• The data:
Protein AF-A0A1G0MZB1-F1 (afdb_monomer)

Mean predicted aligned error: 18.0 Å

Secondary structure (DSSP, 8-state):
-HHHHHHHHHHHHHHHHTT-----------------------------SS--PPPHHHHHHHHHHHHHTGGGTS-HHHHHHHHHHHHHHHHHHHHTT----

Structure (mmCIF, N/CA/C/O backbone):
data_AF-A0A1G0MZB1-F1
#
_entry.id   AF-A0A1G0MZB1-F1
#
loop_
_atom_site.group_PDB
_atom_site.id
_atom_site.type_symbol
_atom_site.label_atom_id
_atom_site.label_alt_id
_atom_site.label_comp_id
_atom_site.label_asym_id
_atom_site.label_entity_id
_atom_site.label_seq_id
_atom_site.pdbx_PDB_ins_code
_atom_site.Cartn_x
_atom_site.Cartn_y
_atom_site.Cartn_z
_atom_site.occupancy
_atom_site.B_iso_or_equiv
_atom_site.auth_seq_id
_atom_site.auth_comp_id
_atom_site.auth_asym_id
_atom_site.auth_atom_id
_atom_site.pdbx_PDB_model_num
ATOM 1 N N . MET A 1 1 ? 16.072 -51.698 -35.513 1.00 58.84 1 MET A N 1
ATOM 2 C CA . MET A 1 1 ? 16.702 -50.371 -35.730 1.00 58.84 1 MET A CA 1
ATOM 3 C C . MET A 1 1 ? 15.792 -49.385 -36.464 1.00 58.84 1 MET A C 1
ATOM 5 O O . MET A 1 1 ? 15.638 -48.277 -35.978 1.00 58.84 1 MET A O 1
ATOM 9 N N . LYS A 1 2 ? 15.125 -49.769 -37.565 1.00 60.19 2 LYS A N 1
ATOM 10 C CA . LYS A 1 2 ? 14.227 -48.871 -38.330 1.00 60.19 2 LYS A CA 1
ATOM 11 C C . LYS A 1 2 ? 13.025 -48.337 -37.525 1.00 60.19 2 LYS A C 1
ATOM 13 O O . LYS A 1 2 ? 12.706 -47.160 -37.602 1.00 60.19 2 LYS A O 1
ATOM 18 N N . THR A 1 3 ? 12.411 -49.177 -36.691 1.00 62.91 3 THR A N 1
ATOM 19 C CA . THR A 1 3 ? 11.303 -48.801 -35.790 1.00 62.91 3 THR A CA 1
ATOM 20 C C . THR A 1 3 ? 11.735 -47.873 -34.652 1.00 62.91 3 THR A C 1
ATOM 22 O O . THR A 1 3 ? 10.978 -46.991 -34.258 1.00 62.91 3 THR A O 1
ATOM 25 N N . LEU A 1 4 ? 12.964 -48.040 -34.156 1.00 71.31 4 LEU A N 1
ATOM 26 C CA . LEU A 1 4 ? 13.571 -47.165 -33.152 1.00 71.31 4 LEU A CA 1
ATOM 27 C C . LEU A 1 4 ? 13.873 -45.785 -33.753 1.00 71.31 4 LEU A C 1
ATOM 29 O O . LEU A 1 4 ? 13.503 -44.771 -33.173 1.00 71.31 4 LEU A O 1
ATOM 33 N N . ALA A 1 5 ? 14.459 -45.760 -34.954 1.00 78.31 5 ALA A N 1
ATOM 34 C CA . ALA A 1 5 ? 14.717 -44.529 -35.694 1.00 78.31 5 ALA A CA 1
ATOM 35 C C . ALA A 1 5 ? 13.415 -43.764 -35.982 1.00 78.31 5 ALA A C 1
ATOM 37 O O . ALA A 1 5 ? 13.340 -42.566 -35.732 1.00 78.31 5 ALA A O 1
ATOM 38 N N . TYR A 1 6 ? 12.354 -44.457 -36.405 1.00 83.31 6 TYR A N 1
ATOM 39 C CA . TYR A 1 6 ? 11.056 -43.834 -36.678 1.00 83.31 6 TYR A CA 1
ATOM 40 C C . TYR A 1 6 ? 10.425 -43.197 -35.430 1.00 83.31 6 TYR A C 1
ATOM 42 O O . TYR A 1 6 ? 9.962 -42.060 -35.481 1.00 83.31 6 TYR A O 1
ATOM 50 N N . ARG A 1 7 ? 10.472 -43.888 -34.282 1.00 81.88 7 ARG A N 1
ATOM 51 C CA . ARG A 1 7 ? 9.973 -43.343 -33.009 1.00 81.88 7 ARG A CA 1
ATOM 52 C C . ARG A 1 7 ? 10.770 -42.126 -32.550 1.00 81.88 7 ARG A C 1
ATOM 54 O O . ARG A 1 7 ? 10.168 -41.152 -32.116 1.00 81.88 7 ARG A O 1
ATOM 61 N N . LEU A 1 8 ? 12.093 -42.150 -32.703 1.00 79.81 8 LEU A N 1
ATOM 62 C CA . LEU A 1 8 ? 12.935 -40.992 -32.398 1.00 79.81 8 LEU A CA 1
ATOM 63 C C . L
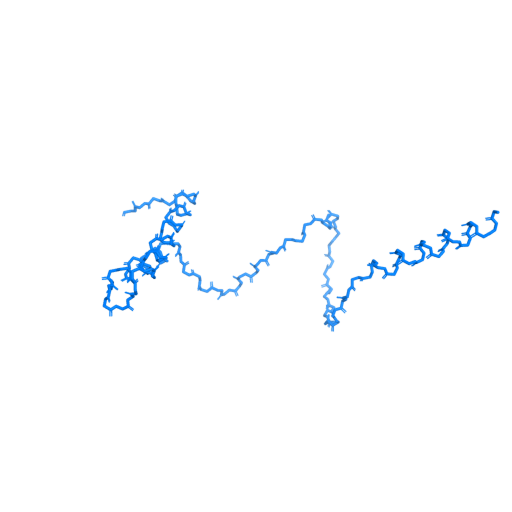EU A 1 8 ? 12.619 -39.806 -33.319 1.00 79.81 8 LEU A C 1
ATOM 65 O O . LEU A 1 8 ? 12.520 -38.678 -32.850 1.00 79.81 8 LEU A O 1
ATOM 69 N N . THR A 1 9 ? 12.368 -40.065 -34.602 1.00 77.94 9 THR A N 1
ATOM 70 C CA . THR A 1 9 ? 12.017 -39.015 -35.571 1.00 77.94 9 THR A CA 1
ATOM 71 C C . THR A 1 9 ? 10.667 -38.366 -35.238 1.00 77.94 
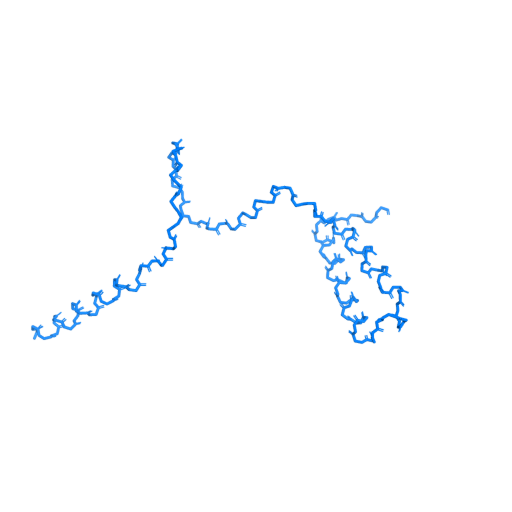9 THR A C 1
ATOM 73 O O . THR A 1 9 ? 10.536 -37.145 -35.300 1.00 77.94 9 THR A O 1
ATOM 76 N N . LEU A 1 10 ? 9.677 -39.161 -34.813 1.00 81.06 10 LEU A N 1
ATOM 77 C CA . LEU A 1 10 ? 8.366 -38.659 -34.383 1.00 81.06 10 LEU A CA 1
ATOM 78 C C . LEU A 1 10 ? 8.442 -37.801 -33.113 1.00 81.06 10 LEU A C 1
ATOM 80 O O . LEU A 1 10 ? 7.782 -36.767 -33.036 1.00 81.06 10 LEU A O 1
ATOM 84 N N . VAL A 1 11 ? 9.261 -38.199 -32.136 1.00 82.31 11 VAL A N 1
ATOM 85 C CA . VAL A 1 11 ? 9.442 -37.430 -30.894 1.00 82.31 11 VAL A CA 1
ATOM 86 C C . VAL A 1 11 ? 10.107 -36.081 -31.180 1.00 82.31 11 VAL A C 1
ATOM 88 O O . VAL A 1 11 ? 9.654 -35.061 -30.669 1.00 82.31 11 VAL A O 1
ATOM 91 N N . VAL A 1 12 ? 11.123 -36.046 -32.047 1.00 83.06 12 VAL A N 1
ATOM 92 C CA . VAL A 1 12 ? 11.796 -34.792 -32.432 1.00 83.06 12 VAL A CA 1
ATOM 93 C C . VAL A 1 12 ? 10.843 -33.843 -33.166 1.00 83.06 12 VAL A C 1
ATOM 95 O O . VAL A 1 12 ? 10.816 -32.652 -32.863 1.00 83.06 12 VAL A O 1
ATOM 98 N N . ALA A 1 13 ? 10.012 -34.357 -34.078 1.00 80.06 13 ALA A N 1
ATOM 99 C CA . ALA A 1 13 ? 9.020 -33.541 -34.780 1.00 80.06 13 ALA A CA 1
ATOM 100 C C . ALA A 1 13 ? 7.969 -32.938 -33.827 1.00 80.06 13 ALA A C 1
ATOM 102 O O . ALA A 1 13 ? 7.587 -31.780 -33.984 1.00 80.06 13 ALA A O 1
ATOM 103 N N . TYR A 1 14 ? 7.540 -33.691 -32.811 1.00 81.56 14 TYR A N 1
ATOM 104 C CA . TYR A 1 14 ? 6.584 -33.210 -31.811 1.00 81.56 14 TYR A CA 1
ATOM 105 C C . TYR A 1 14 ? 7.165 -32.095 -30.926 1.00 81.56 14 TYR A C 1
ATOM 107 O O . TYR A 1 14 ? 6.499 -31.093 -30.679 1.00 81.56 14 TYR A O 1
ATOM 115 N N . VAL A 1 15 ? 8.430 -32.218 -30.510 1.00 78.94 15 VAL A N 1
ATOM 116 C CA . VAL A 1 15 ? 9.118 -31.177 -29.725 1.00 78.94 15 VAL A CA 1
ATOM 117 C C . VAL A 1 15 ? 9.260 -29.874 -30.522 1.00 78.94 15 VAL A C 1
ATOM 119 O O . VAL A 1 15 ? 9.086 -28.795 -29.961 1.00 78.94 15 VAL A O 1
ATOM 122 N N . MET A 1 16 ? 9.480 -29.957 -31.838 1.00 74.31 16 MET A N 1
ATOM 123 C CA . MET A 1 16 ? 9.543 -28.774 -32.707 1.00 74.31 16 MET A CA 1
ATOM 124 C C . MET A 1 16 ? 8.191 -28.056 -32.861 1.00 74.31 16 MET A C 1
ATOM 126 O O . MET A 1 16 ? 8.167 -26.844 -33.063 1.00 74.31 16 MET A O 1
ATOM 130 N N . LEU A 1 17 ? 7.063 -28.763 -32.725 1.00 68.88 17 LEU A N 1
ATOM 131 C CA . LEU A 1 17 ? 5.723 -28.161 -32.799 1.00 68.88 17 LEU A CA 1
ATOM 132 C C . LEU A 1 17 ? 5.336 -27.393 -31.525 1.00 68.88 17 LEU A C 1
ATOM 134 O O . LEU A 1 17 ? 4.564 -26.441 -31.605 1.00 
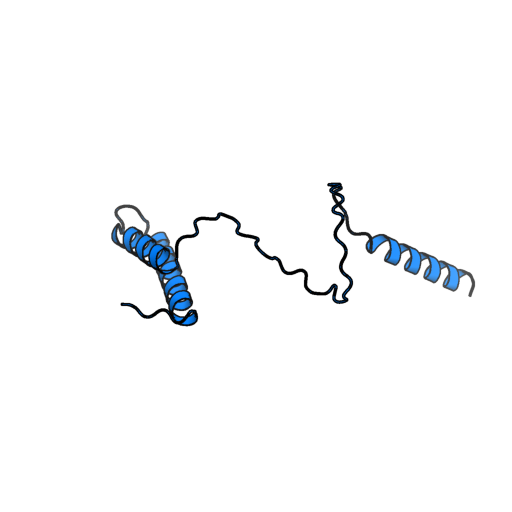68.88 17 LEU A O 1
ATOM 138 N N . LEU A 1 18 ? 5.895 -27.749 -30.363 1.00 66.50 18 LEU A N 1
ATOM 139 C CA . LEU A 1 18 ? 5.638 -27.048 -29.095 1.00 66.50 18 LEU A CA 1
ATOM 140 C C . LEU A 1 18 ? 6.427 -25.736 -28.948 1.00 66.50 18 LEU A C 1
ATOM 142 O O . LEU A 1 18 ? 6.143 -24.951 -28.048 1.00 66.50 18 LEU A O 1
ATOM 146 N N . ALA A 1 19 ? 7.400 -25.479 -29.826 1.00 64.12 19 ALA A N 1
ATOM 147 C CA . ALA A 1 19 ? 8.257 -24.296 -29.769 1.00 64.12 19 ALA A CA 1
ATOM 148 C C . ALA A 1 19 ? 7.702 -23.078 -30.536 1.00 64.12 19 ALA A C 1
ATOM 150 O O . ALA A 1 19 ? 8.385 -22.057 -30.629 1.00 64.12 19 ALA A O 1
ATOM 151 N N . MET A 1 20 ? 6.489 -23.150 -31.098 1.00 63.69 20 MET A N 1
ATOM 152 C CA . MET A 1 20 ? 5.886 -21.998 -31.773 1.00 63.69 20 MET A CA 1
ATOM 153 C C . MET A 1 20 ? 5.224 -21.055 -30.754 1.00 63.69 20 MET A C 1
ATOM 155 O O . MET A 1 20 ? 4.257 -21.452 -30.102 1.00 63.69 20 MET A O 1
ATOM 159 N N . PRO A 1 21 ? 5.682 -19.796 -30.621 1.00 61.78 21 PRO A N 1
ATOM 160 C CA . PRO A 1 21 ? 4.967 -18.806 -29.831 1.00 61.78 21 PRO A CA 1
ATOM 161 C C . PRO A 1 21 ? 3.636 -18.485 -30.522 1.00 61.78 21 PRO A C 1
ATOM 163 O O . PRO A 1 21 ? 3.616 -18.137 -31.705 1.00 61.78 21 PRO A O 1
ATOM 166 N N . VAL A 1 22 ? 2.523 -18.577 -29.787 1.00 60.38 22 VAL A N 1
ATOM 167 C CA . VAL A 1 22 ? 1.209 -18.083 -30.227 1.00 60.38 22 VAL A CA 1
ATOM 168 C C . VAL A 1 22 ? 1.315 -16.563 -30.378 1.00 60.38 22 VAL A C 1
ATOM 170 O O . VAL A 1 22 ? 1.148 -15.808 -29.425 1.00 60.38 22 VAL A O 1
ATOM 173 N N . ARG A 1 23 ? 1.682 -16.104 -31.577 1.00 48.97 23 ARG A N 1
ATOM 174 C CA . ARG A 1 23 ? 1.718 -14.686 -31.934 1.00 48.97 23 ARG A CA 1
ATOM 175 C C . ARG A 1 23 ? 0.313 -14.254 -32.337 1.00 48.97 23 ARG A C 1
ATOM 177 O O . ARG A 1 23 ? -0.162 -14.626 -33.406 1.00 48.97 23 ARG A O 1
ATOM 184 N N . SER A 1 24 ? -0.332 -13.456 -31.488 1.00 46.94 24 SER A N 1
ATOM 185 C CA . SER A 1 24 ? -1.420 -12.584 -31.931 1.00 46.94 24 SER A CA 1
ATOM 186 C C . SER A 1 24 ? -0.838 -11.603 -32.951 1.00 46.94 24 SER A C 1
ATOM 188 O O . SER A 1 24 ? 0.175 -10.958 -32.682 1.00 46.94 24 SER A O 1
ATOM 190 N N . ALA A 1 25 ? -1.398 -11.569 -34.157 1.00 44.34 25 ALA A N 1
ATOM 191 C CA . ALA A 1 25 ? -0.907 -10.731 -35.238 1.00 44.34 25 ALA A CA 1
ATOM 192 C C . ALA A 1 25 ? -1.486 -9.318 -35.114 1.00 44.34 25 ALA A C 1
ATOM 194 O O . ALA A 1 25 ? -2.551 -9.043 -35.658 1.00 44.34 25 ALA A O 1
ATOM 195 N N . GLU A 1 26 ? -0.757 -8.413 -34.473 1.00 51.16 26 GLU A N 1
ATOM 196 C CA . GLU A 1 26 ? -0.813 -6.998 -34.834 1.00 51.16 26 GLU A CA 1
ATOM 197 C C . GLU A 1 26 ? 0.445 -6.680 -35.644 1.00 51.16 26 GLU A C 1
ATOM 199 O O . GLU A 1 26 ? 1.580 -6.923 -35.233 1.00 51.16 26 GLU A O 1
ATOM 204 N N . LYS A 1 27 ? 0.219 -6.307 -36.902 1.00 45.66 27 LYS A N 1
ATOM 205 C CA . LYS A 1 27 ? 1.263 -6.006 -37.871 1.00 45.66 27 LYS A CA 1
ATOM 206 C C . LYS A 1 27 ? 1.537 -4.515 -37.774 1.00 45.66 27 LYS A C 1
ATOM 208 O O . LYS A 1 27 ? 0.820 -3.762 -38.414 1.00 45.66 27 LYS A O 1
ATOM 213 N N . ASP A 1 28 ? 2.593 -4.125 -37.081 1.00 43.06 28 ASP A N 1
ATOM 214 C CA . ASP A 1 28 ? 3.186 -2.807 -37.284 1.00 43.06 28 ASP A CA 1
ATOM 215 C C . ASP A 1 28 ? 4.661 -2.988 -37.630 1.00 43.06 28 ASP A C 1
ATOM 217 O O . ASP A 1 28 ? 5.500 -3.374 -36.816 1.00 43.06 28 ASP A O 1
ATOM 221 N N . ALA A 1 29 ? 4.946 -2.793 -38.916 1.00 46.75 29 ALA A N 1
ATOM 222 C CA . ALA A 1 29 ? 6.291 -2.700 -39.442 1.00 46.75 29 ALA A CA 1
ATOM 223 C C . ALA A 1 29 ? 6.899 -1.376 -38.964 1.00 46.75 29 ALA A C 1
ATOM 225 O O . ALA A 1 29 ? 6.417 -0.311 -39.342 1.00 46.75 29 ALA A O 1
ATOM 226 N N . PHE A 1 30 ? 7.960 -1.442 -38.160 1.00 41.25 30 PHE A N 1
ATOM 227 C CA . PHE A 1 30 ? 8.802 -0.288 -37.868 1.00 41.25 30 PHE A CA 1
ATOM 228 C C . PHE A 1 30 ? 10.209 -0.536 -38.416 1.00 41.25 30 PHE A C 1
ATOM 230 O O . PHE A 1 30 ? 10.900 -1.471 -38.009 1.00 41.25 30 PHE A O 1
ATOM 237 N N . ASP A 1 31 ? 10.562 0.295 -39.394 1.00 45.81 31 ASP A N 1
ATOM 238 C CA . ASP A 1 31 ? 11.888 0.490 -39.971 1.00 45.81 31 ASP A CA 1
ATOM 239 C C . ASP A 1 31 ? 12.734 1.337 -39.009 1.00 45.81 31 ASP A C 1
ATOM 241 O O . ASP A 1 31 ? 12.273 2.360 -38.504 1.00 45.81 31 ASP A O 1
ATOM 245 N N . GLY A 1 32 ? 13.953 0.891 -38.717 1.00 39.62 32 GLY A N 1
ATOM 246 C CA . GLY A 1 32 ? 14.804 1.489 -37.692 1.00 39.62 32 GLY A CA 1
ATOM 247 C C . GLY A 1 32 ? 16.118 0.734 -37.551 1.00 39.62 32 GLY A C 1
ATOM 248 O O . GLY A 1 32 ? 16.272 -0.137 -36.703 1.00 39.62 32 GLY A O 1
ATOM 249 N N . ASN A 1 33 ? 17.041 1.048 -38.450 1.00 39.88 33 ASN A N 1
ATOM 250 C CA . ASN A 1 33 ? 18.428 0.605 -38.486 1.00 39.88 33 ASN A CA 1
ATOM 251 C C . ASN A 1 33 ? 19.198 0.906 -37.184 1.00 39.88 33 ASN A C 1
ATOM 253 O O . ASN A 1 33 ? 19.530 2.062 -36.958 1.00 39.88 33 ASN A O 1
ATOM 257 N N . GLU A 1 34 ? 19.590 -0.125 -36.426 1.00 38.16 34 GLU A N 1
ATOM 258 C CA . GLU A 1 34 ? 20.883 -0.182 -35.720 1.00 38.16 34 GLU A CA 1
ATOM 259 C C . GLU A 1 34 ? 21.209 -1.600 -35.210 1.00 38.16 34 GLU A C 1
ATOM 261 O O . GLU A 1 34 ? 20.398 -2.293 -34.597 1.00 38.16 34 GLU A O 1
ATOM 266 N N . MET A 1 35 ? 22.418 -2.056 -35.551 1.00 40.53 35 MET A N 1
ATOM 267 C CA . MET A 1 35 ? 22.999 -3.354 -35.206 1.00 40.53 35 MET A CA 1
ATOM 268 C C . MET A 1 35 ? 23.482 -3.380 -33.756 1.00 40.53 35 MET A C 1
ATOM 270 O O . MET A 1 35 ? 24.223 -2.493 -33.343 1.00 40.53 35 MET A O 1
ATOM 274 N N . GLY A 1 36 ? 23.209 -4.473 -33.045 1.00 36.47 36 GLY A N 1
ATOM 275 C CA . GLY A 1 36 ? 23.919 -4.787 -31.808 1.00 36.47 36 GLY A CA 1
ATOM 276 C C . GLY A 1 36 ? 23.190 -5.801 -30.942 1.00 36.47 36 GLY A C 1
ATOM 277 O O . GLY A 1 36 ? 22.255 -5.457 -30.238 1.00 36.47 36 GLY A O 1
ATOM 278 N N . VAL A 1 37 ? 23.632 -7.055 -31.034 1.00 44.50 37 VAL A N 1
ATOM 279 C CA . VAL A 1 37 ? 23.474 -8.158 -30.066 1.00 44.50 37 VAL A CA 1
ATOM 280 C C . VAL A 1 37 ? 23.323 -7.596 -28.638 1.00 44.50 37 VAL A C 1
ATOM 282 O O . VAL A 1 37 ? 24.193 -6.865 -28.194 1.00 44.50 37 VAL A O 1
ATOM 285 N N . GLU A 1 38 ? 22.186 -7.737 -27.958 1.00 42.62 38 GLU A N 1
ATOM 286 C CA . GLU A 1 38 ? 21.877 -8.845 -27.048 1.00 42.62 38 GLU A CA 1
ATOM 287 C C . GLU A 1 38 ? 20.362 -8.893 -26.811 1.00 42.62 38 GLU A C 1
ATOM 289 O O . GLU A 1 38 ? 19.739 -8.027 -26.200 1.00 42.62 38 GLU A O 1
ATOM 294 N N . LYS A 1 39 ? 19.748 -9.945 -27.336 1.00 47.69 39 LYS A N 1
ATOM 295 C CA . LYS A 1 39 ? 18.309 -10.179 -27.329 1.00 47.69 39 LYS A CA 1
ATOM 296 C C . LYS A 1 39 ? 17.944 -10.997 -26.087 1.00 47.69 39 LYS A C 1
ATOM 298 O O . LYS A 1 39 ? 17.451 -12.107 -26.234 1.00 47.69 39 LYS A O 1
ATOM 303 N N . GLU A 1 40 ? 18.259 -10.510 -24.882 1.00 48.56 40 GLU A N 1
ATOM 304 C CA . GLU A 1 40 ? 18.123 -11.345 -23.671 1.00 48.56 40 GLU A CA 1
ATOM 305 C C . GLU A 1 40 ? 17.756 -10.622 -22.371 1.00 48.56 40 GLU A C 1
ATOM 307 O O . GLU A 1 40 ? 18.062 -11.063 -21.265 1.00 48.56 40 GLU A O 1
ATOM 312 N N . LYS A 1 41 ? 16.980 -9.549 -22.473 1.00 44.56 41 LYS A N 1
ATOM 313 C CA . LYS A 1 41 ? 16.182 -9.105 -21.337 1.00 44.56 41 LYS A CA 1
ATOM 314 C C . LYS A 1 41 ? 14.898 -8.528 -21.887 1.00 44.56 41 LYS A C 1
ATOM 316 O O . LYS A 1 41 ? 14.854 -7.410 -22.385 1.00 44.56 41 LYS A O 1
ATOM 321 N N . SER A 1 42 ? 13.849 -9.340 -21.877 1.00 50.22 42 SER A N 1
ATOM 322 C CA . SER A 1 42 ? 12.471 -8.872 -21.987 1.00 50.22 42 SER A CA 1
ATOM 323 C C . SER A 1 42 ? 12.189 -7.996 -20.770 1.00 50.22 42 SER A C 1
ATOM 325 O O . SER A 1 42 ? 11.567 -8.420 -19.797 1.00 50.22 42 SER A O 1
ATOM 327 N N . GLU A 1 43 ? 12.752 -6.793 -20.786 1.00 54.38 43 GLU A N 1
ATOM 328 C CA . GLU A 1 43 ? 12.464 -5.772 -19.809 1.00 54.38 43 GLU A CA 1
ATOM 329 C C . GLU A 1 43 ? 11.038 -5.340 -20.101 1.00 54.38 43 GLU A C 1
ATOM 331 O O . GLU A 1 43 ? 10.727 -4.801 -21.165 1.00 54.38 43 GLU A O 1
ATOM 336 N N . CYS A 1 44 ? 10.151 -5.629 -19.155 1.00 56.62 44 CYS A N 1
ATOM 337 C CA . CYS A 1 44 ? 8.895 -4.921 -19.028 1.00 56.62 44 CYS A CA 1
ATOM 338 C C . CYS A 1 44 ? 9.256 -3.464 -18.695 1.00 56.62 44 CYS A C 1
ATOM 340 O O . CYS A 1 44 ? 9.186 -3.027 -17.548 1.00 56.62 44 CYS A O 1
ATOM 342 N N . LEU A 1 45 ? 9.743 -2.732 -19.697 1.00 56.03 45 LEU A N 1
ATOM 343 C CA . LEU A 1 45 ? 9.794 -1.287 -19.692 1.00 56.03 45 LEU A CA 1
ATOM 344 C C . LEU A 1 45 ? 8.332 -0.870 -19.696 1.00 56.03 45 LEU A C 1
ATOM 346 O O . LEU A 1 45 ? 7.692 -0.778 -20.743 1.00 56.03 45 LEU A O 1
ATOM 350 N N . LEU A 1 46 ? 7.785 -0.678 -18.498 1.00 61.38 46 LEU A N 1
ATOM 351 C CA . LEU A 1 46 ? 6.592 0.124 -18.309 1.00 61.38 46 LEU A CA 1
ATOM 352 C C . LEU A 1 46 ? 6.945 1.507 -18.847 1.00 61.38 46 LEU A C 1
ATOM 354 O O . LEU A 1 46 ? 7.489 2.351 -18.140 1.00 61.38 46 LEU A O 1
ATOM 358 N N . VAL A 1 47 ? 6.702 1.714 -20.140 1.00 58.97 47 VAL A N 1
ATOM 359 C CA . VAL A 1 47 ? 6.782 3.017 -20.784 1.00 58.97 47 VAL A CA 1
ATOM 360 C C . VAL A 1 47 ? 5.619 3.826 -20.220 1.00 58.97 47 VAL A C 1
ATOM 362 O O . VAL A 1 47 ? 4.557 3.953 -20.821 1.00 58.97 47 VAL A O 1
ATOM 365 N N . SER A 1 48 ? 5.801 4.354 -19.013 1.00 58.75 48 SER A N 1
ATOM 366 C CA . SER A 1 48 ? 4.888 5.267 -18.337 1.00 58.75 48 SER A CA 1
ATOM 367 C C . SER A 1 48 ? 5.030 6.659 -18.945 1.00 58.75 48 SER A C 1
ATOM 369 O O . SER A 1 48 ? 5.430 7.619 -18.289 1.00 58.75 48 SER A O 1
ATOM 371 N N . LYS A 1 49 ? 4.721 6.781 -20.238 1.00 50.69 49 LYS A N 1
ATOM 372 C CA . LYS A 1 49 ? 4.510 8.084 -20.863 1.00 50.69 49 LYS A CA 1
ATOM 373 C C . LYS A 1 49 ? 3.126 8.575 -20.423 1.00 50.69 49 LYS A C 1
ATOM 375 O O . LYS A 1 49 ? 2.120 8.102 -20.936 1.00 50.69 49 LYS A O 1
ATOM 380 N N . ASN A 1 50 ? 3.105 9.525 -19.483 1.00 55.91 50 ASN A N 1
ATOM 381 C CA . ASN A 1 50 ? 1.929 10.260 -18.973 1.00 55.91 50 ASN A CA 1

• Your task: Can you repeat, word for word, every line above from the one containing "ATOM 3 C C ." down to the one containing "ATOM 40 C C", including both?

• Output for this task:
ATOM 3 C C . MET A 1 1 ? 15.792 -49.385 -36.464 1.00 58.84 1 MET A C 1
ATOM 5 O O . MET A 1 1 ? 15.638 -48.277 -35.978 1.00 58.84 1 MET A O 1
ATOM 9 N N . LYS A 1 2 ? 15.125 -49.769 -37.565 1.00 60.19 2 LYS A N 1
ATOM 10 C CA . LYS A 1 2 ? 14.227 -48.871 -38.330 1.00 60.19 2 LYS A CA 1
ATOM 11 C C . LYS A 1 2 ? 13.025 -48.337 -37.525 1.00 60.19 2 LYS A C 1
ATOM 13 O O . LYS A 1 2 ? 12.706 -47.160 -37.602 1.00 60.19 2 LYS A O 1
ATOM 18 N N . THR A 1 3 ? 12.411 -49.177 -36.691 1.00 62.91 3 THR A N 1
ATOM 19 C CA . THR A 1 3 ? 11.303 -48.801 -35.790 1.00 62.91 3 THR A CA 1
ATOM 20 C C . THR A 1 3 ? 11.735 -47.873 -34.652 1.00 62.91 3 THR A C 1
ATOM 22 O O . THR A 1 3 ? 10.978 -46.991 -34.258 1.00 62.91 3 THR A O 1
ATOM 25 N N . LEU A 1 4 ? 12.964 -48.040 -34.156 1.00 71.31 4 LEU A N 1
ATOM 26 C CA . LEU A 1 4 ? 13.571 -47.165 -33.152 1.00 71.31 4 LEU A CA 1
ATOM 27 C C . LEU A 1 4 ? 13.873 -45.785 -33.753 1.00 71.31 4 LEU A C 1
ATOM 29 O O . LEU A 1 4 ? 13.503 -44.771 -33.173 1.00 71.31 4 LEU A O 1
ATOM 33 N N . ALA A 1 5 ? 14.459 -45.760 -34.954 1.00 78.31 5 ALA A N 1
ATOM 34 C CA . ALA A 1 5 ? 14.717 -44.529 -35.694 1.00 78.31 5 ALA A CA 1
ATOM 35 C C . ALA A 1 5 ? 13.415 -43.764 -35.982 1.00 78.31 5 ALA A C 1
ATOM 37 O O . ALA A 1 5 ? 13.340 -42.566 -35.732 1.00 78.31 5 ALA A O 1
ATOM 38 N N . TYR A 1 6 ? 12.354 -44.457 -36.405 1.00 83.31 6 TYR A N 1
ATOM 39 C CA . TYR A 1 6 ? 11.056 -43.834 -36.678 1.00 83.31 6 TYR A CA 1
ATOM 40 C C . TYR A 1 6 ? 10.425 -43.197 -35.430 1.00 83.31 6 TYR A C 1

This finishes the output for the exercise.